§ **What you should do**:
Every line of the listing below from the one with "ATOM 13 O O . PHE" up to and including the one with "ATOM 58 O O . ASP A 1 8" should be retyped exactly, and nothing else; pictures are not part of the copy.

§ **Exercise materials**:
= = = = = = =
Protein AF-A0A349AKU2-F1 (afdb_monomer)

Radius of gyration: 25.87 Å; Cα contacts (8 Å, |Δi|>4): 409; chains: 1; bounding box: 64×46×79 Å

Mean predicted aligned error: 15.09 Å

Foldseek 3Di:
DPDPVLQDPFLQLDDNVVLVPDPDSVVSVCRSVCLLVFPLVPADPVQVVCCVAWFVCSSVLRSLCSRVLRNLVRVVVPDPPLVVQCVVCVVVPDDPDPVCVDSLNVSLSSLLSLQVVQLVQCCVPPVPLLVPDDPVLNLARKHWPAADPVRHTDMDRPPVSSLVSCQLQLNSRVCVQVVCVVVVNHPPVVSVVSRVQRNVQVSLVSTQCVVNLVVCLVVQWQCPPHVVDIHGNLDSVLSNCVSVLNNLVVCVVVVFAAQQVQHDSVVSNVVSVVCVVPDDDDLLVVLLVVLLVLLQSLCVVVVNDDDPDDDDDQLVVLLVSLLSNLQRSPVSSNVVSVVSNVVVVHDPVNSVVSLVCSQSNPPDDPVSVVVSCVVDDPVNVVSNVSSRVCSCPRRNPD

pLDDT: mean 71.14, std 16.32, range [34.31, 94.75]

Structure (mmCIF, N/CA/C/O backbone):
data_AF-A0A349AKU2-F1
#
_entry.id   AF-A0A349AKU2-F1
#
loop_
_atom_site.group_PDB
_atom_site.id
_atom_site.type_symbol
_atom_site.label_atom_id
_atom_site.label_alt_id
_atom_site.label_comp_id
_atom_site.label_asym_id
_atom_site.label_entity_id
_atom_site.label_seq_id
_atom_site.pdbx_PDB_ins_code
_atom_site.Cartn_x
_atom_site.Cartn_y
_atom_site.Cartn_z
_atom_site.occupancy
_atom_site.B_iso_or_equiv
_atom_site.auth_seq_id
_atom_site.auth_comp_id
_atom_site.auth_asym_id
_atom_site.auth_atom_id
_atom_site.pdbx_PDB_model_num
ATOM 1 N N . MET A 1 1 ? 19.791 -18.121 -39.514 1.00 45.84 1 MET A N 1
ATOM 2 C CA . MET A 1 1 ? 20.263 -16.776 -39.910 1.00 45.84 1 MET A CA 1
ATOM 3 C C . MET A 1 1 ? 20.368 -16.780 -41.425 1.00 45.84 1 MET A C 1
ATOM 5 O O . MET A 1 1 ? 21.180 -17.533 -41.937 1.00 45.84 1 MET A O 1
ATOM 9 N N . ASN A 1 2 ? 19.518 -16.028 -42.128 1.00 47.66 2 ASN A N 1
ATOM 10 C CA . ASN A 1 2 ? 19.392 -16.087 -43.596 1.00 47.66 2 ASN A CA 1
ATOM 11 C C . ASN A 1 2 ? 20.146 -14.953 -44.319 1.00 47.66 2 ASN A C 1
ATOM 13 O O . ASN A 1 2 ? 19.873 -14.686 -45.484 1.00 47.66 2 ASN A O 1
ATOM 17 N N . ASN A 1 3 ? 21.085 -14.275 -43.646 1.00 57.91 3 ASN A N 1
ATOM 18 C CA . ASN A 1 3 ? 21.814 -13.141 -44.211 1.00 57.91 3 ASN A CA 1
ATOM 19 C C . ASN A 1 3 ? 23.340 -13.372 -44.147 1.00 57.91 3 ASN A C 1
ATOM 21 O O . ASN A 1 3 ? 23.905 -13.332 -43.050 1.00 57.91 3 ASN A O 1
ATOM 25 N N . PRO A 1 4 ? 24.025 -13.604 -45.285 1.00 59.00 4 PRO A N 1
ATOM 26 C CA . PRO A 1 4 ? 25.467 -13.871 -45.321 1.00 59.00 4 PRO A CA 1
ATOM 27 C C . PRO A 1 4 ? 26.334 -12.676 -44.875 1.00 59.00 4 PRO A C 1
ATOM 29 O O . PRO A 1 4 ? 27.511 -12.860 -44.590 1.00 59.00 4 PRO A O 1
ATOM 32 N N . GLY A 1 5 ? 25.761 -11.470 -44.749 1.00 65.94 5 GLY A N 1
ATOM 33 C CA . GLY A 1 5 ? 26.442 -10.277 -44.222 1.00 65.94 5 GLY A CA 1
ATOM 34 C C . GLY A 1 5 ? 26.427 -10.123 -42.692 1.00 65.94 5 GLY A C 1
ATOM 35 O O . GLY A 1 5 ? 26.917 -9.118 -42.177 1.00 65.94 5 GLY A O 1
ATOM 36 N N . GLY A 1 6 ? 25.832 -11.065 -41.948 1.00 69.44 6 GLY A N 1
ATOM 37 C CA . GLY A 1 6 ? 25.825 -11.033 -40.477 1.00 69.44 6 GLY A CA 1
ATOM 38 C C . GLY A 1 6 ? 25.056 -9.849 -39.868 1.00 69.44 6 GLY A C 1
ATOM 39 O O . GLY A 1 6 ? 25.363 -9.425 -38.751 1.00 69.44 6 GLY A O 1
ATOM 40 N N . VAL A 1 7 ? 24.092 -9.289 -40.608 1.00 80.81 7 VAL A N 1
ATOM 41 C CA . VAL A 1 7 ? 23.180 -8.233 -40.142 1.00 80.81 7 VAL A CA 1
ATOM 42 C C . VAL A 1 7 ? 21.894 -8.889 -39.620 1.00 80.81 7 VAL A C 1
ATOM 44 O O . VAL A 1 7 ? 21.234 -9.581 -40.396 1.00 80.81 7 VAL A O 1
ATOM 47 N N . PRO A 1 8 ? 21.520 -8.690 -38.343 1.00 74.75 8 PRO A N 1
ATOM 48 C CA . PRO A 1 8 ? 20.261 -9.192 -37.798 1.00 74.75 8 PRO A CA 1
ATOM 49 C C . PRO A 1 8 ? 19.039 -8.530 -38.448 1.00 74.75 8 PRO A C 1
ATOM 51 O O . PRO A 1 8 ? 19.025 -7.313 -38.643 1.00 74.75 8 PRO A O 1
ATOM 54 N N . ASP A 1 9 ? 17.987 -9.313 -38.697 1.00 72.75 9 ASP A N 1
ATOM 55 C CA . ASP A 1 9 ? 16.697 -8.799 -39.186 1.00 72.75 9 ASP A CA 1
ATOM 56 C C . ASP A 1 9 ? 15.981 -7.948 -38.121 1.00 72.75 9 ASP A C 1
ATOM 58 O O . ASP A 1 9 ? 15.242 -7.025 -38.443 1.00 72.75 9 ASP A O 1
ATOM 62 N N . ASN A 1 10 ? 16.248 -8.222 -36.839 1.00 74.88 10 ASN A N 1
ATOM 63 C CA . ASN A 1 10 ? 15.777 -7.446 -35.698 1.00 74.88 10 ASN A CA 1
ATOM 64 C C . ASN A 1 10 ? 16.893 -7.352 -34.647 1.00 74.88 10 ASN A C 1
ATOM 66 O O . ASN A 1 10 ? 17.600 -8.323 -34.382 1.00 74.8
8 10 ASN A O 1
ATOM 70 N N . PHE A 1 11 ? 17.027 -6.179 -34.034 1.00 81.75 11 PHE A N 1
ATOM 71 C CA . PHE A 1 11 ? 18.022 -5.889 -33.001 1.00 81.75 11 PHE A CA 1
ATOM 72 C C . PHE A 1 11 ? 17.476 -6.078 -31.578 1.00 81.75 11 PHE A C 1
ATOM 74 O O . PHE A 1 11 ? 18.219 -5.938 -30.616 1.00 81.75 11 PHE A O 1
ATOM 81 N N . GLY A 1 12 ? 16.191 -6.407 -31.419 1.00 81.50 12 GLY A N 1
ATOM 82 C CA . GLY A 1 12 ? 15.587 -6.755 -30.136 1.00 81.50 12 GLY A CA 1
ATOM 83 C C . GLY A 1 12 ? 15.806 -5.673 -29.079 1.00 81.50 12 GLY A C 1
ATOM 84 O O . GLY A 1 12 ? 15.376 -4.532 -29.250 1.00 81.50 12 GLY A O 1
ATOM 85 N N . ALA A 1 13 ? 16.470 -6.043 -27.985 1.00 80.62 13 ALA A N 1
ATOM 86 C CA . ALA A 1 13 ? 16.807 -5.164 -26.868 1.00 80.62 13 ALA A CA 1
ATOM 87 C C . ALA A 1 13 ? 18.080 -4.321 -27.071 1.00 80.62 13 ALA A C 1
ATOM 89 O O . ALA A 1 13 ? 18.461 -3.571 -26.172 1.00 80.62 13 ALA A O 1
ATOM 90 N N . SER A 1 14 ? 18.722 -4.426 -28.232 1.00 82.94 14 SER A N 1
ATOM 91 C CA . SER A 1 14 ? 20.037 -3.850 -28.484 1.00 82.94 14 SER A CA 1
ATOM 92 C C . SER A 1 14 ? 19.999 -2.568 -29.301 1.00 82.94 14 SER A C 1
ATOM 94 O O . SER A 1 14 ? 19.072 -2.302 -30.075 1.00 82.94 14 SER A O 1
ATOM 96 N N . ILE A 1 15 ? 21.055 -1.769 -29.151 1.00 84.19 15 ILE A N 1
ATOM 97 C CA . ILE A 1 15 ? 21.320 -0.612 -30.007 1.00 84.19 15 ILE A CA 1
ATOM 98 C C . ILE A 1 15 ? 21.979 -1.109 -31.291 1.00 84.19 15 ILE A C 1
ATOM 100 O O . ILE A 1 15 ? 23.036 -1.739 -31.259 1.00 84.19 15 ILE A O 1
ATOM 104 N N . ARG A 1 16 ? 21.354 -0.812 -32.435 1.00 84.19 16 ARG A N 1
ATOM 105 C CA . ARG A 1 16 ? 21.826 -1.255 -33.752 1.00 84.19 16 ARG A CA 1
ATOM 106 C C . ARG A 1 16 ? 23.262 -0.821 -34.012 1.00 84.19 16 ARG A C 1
= = = = = = =
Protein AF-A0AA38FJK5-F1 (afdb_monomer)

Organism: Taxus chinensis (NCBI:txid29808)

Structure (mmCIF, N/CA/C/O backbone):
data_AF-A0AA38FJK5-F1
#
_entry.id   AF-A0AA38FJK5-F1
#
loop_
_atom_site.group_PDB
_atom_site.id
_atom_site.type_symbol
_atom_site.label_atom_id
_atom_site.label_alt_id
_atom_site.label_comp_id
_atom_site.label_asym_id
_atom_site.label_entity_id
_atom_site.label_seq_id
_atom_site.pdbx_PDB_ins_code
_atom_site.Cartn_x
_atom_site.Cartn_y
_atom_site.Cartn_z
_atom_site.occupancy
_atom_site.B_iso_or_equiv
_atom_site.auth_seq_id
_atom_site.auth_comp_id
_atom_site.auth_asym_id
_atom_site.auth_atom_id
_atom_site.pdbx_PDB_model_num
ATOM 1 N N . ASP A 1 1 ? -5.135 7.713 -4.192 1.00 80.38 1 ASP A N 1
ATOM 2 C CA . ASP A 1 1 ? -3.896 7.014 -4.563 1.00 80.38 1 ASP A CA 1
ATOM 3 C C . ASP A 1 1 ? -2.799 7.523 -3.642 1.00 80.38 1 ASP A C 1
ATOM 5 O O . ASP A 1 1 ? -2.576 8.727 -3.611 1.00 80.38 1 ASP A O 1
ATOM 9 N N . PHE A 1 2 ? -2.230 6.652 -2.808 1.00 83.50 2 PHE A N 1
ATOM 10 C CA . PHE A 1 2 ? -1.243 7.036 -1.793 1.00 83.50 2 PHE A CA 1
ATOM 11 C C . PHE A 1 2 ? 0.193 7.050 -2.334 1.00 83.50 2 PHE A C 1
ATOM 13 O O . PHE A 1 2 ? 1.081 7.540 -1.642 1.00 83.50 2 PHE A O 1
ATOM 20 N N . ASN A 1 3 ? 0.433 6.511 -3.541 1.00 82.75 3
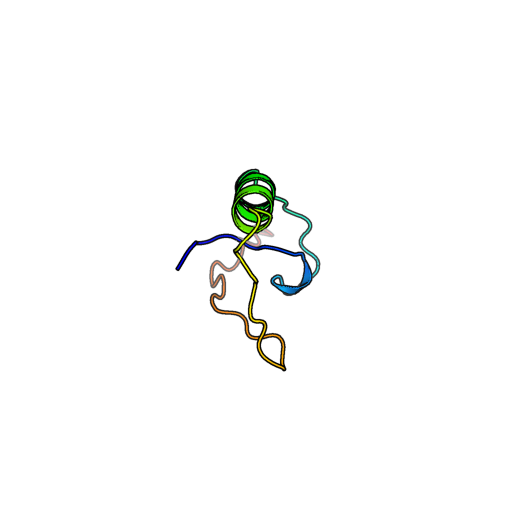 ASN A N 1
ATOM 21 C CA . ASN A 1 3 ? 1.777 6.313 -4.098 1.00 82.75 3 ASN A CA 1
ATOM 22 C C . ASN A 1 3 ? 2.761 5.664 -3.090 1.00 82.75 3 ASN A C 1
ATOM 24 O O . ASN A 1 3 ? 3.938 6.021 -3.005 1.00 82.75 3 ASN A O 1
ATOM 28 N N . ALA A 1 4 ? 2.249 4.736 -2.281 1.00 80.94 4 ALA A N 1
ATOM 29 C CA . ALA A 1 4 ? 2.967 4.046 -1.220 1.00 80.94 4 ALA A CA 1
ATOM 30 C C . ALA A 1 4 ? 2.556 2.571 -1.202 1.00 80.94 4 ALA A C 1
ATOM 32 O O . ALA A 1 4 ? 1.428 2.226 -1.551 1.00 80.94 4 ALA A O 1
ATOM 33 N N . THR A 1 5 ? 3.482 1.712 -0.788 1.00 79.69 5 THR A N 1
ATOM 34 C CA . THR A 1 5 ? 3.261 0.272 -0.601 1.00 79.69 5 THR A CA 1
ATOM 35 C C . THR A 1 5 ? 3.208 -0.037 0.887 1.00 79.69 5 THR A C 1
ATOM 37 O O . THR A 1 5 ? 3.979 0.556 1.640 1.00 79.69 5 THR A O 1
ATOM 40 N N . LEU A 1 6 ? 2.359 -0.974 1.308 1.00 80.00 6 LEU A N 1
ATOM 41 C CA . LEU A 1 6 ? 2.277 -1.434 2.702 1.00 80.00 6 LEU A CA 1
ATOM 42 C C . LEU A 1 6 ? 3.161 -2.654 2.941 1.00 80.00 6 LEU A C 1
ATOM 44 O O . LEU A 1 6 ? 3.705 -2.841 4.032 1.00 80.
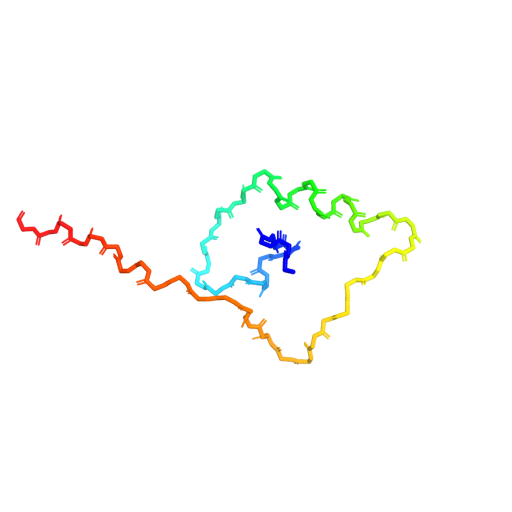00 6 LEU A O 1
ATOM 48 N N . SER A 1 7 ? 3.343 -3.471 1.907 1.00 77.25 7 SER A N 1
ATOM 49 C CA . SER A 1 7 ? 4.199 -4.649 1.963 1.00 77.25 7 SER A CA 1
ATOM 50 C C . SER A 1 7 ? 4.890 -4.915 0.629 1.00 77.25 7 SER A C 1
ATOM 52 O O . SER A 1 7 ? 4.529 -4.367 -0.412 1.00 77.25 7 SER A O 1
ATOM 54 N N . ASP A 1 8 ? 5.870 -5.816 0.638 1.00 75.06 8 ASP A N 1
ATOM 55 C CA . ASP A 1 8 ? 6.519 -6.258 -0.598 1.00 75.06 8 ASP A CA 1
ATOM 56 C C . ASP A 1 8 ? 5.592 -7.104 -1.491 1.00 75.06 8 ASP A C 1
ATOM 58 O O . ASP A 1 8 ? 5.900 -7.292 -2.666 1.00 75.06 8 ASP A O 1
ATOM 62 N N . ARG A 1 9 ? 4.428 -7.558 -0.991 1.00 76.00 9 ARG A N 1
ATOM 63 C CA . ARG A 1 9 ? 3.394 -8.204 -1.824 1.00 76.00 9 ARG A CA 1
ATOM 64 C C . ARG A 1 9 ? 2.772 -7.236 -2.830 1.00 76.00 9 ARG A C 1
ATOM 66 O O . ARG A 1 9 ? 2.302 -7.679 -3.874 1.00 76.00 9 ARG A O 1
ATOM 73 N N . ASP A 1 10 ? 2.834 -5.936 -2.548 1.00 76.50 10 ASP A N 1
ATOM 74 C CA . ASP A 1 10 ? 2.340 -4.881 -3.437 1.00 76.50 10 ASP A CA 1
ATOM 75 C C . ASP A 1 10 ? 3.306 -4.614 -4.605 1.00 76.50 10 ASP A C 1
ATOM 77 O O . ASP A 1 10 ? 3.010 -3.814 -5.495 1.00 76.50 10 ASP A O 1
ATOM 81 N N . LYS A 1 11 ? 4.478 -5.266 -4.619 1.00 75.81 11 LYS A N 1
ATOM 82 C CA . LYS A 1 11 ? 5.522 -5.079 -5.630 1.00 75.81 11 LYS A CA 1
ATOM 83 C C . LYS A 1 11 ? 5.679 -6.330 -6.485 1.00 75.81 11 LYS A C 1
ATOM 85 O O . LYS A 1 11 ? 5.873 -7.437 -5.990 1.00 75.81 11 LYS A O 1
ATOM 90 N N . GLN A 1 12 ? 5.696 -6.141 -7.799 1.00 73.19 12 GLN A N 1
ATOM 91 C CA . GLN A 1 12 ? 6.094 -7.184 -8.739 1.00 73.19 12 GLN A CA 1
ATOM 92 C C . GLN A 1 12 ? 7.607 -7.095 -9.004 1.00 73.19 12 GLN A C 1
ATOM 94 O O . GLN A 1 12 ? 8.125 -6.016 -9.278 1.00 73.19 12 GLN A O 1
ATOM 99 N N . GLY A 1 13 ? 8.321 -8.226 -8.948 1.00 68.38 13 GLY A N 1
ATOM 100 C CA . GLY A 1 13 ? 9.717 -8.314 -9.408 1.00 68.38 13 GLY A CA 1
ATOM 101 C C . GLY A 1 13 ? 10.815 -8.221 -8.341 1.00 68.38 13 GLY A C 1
= = = = = = =
§ **Written solution**:
ATOM 13 O O . PHE A 1 2 ? 1.081 7.540 -1.642 1.00 83.50 2 PHE A O 1
ATOM 20 N N . ASN A 1 3 ? 0.433 6.511 -3.541 1.00 82.75 3
 ASN A N 1
ATOM 21 C CA . ASN A 1 3 ? 1.777 6.313 -4.098 1.00 82.75 3 ASN A CA 1
ATOM 22 C C . ASN A 1 3 ? 2.761 5.664 -3.090 1.00 82.75 3 ASN A C 1
ATOM 24 O O . ASN A 1 3 ? 3.938 6.021 -3.005 1.00 82.75 3 ASN A O 1
ATOM 28 N N . ALA A 1 4 ? 2.249 4.736 -2.281 1.00 80.94 4 ALA A N 1
ATOM 29 C CA . ALA A 1 4 ? 2.967 4.046 -1.220 1.00 80.94 4 ALA A CA 1
ATOM 30 C C . ALA A 1 4 ? 2.556 2.571 -1.202 1.00 80.94 4 ALA A C 1
ATOM 32 O O . ALA A 1 4 ? 1.428 2.226 -1.551 1.00 80.94 4 ALA A O 1
ATOM 33 N N . THR A 1 5 ? 3.482 1.712 -0.788 1.00 79.69 5 THR A N 1
ATOM 34 C CA . THR A 1 5 ? 3.261 0.272 -0.601 1.00 79.69 5 THR A CA 1
ATOM 35 C C . THR A 1 5 ? 3.208 -0.037 0.887 1.00 79.69 5 THR A C 1
ATOM 37 O O . THR A 1 5 ? 3.979 0.556 1.640 1.00 79.69 5 THR A O 1
ATOM 40 N N . LEU A 1 6 ? 2.359 -0.974 1.308 1.00 80.00 6 LEU A N 1
ATOM 41 C CA . LEU A 1 6 ? 2.277 -1.434 2.702 1.00 80.00 6 LEU A CA 1
ATOM 42 C C . LEU A 1 6 ? 3.161 -2.654 2.941 1.00 80.00 6 LEU A C 1
ATOM 44 O O . LEU A 1 6 ? 3.705 -2.841 4.032 1.00 80.
00 6 LEU A O 1
ATOM 48 N N . SER A 1 7 ? 3.343 -3.471 1.907 1.00 77.25 7 SER A N 1
ATOM 49 C CA . SER A 1 7 ? 4.199 -4.649 1.963 1.00 77.25 7 SER A CA 1
ATOM 50 C C . SER A 1 7 ? 4.890 -4.915 0.629 1.00 77.25 7 SER A C 1
ATOM 52 O O . SER A 1 7 ? 4.529 -4.367 -0.412 1.00 77.25 7 SER A O 1
ATOM 54 N N . ASP A 1 8 ? 5.870 -5.816 0.638 1.00 75.06 8 ASP A N 1
ATOM 55 C CA . ASP A 1 8 ? 6.519 -6.258 -0.598 1.00 75.06 8 ASP A CA 1
ATOM 56 C C . ASP A 1 8 ? 5.592 -7.104 -1.491 1.00 75.06 8 ASP A C 1
ATOM 58 O O . ASP A 1 8 ? 5.900 -7.292 -2.666 1.00 75.06 8 ASP A O 1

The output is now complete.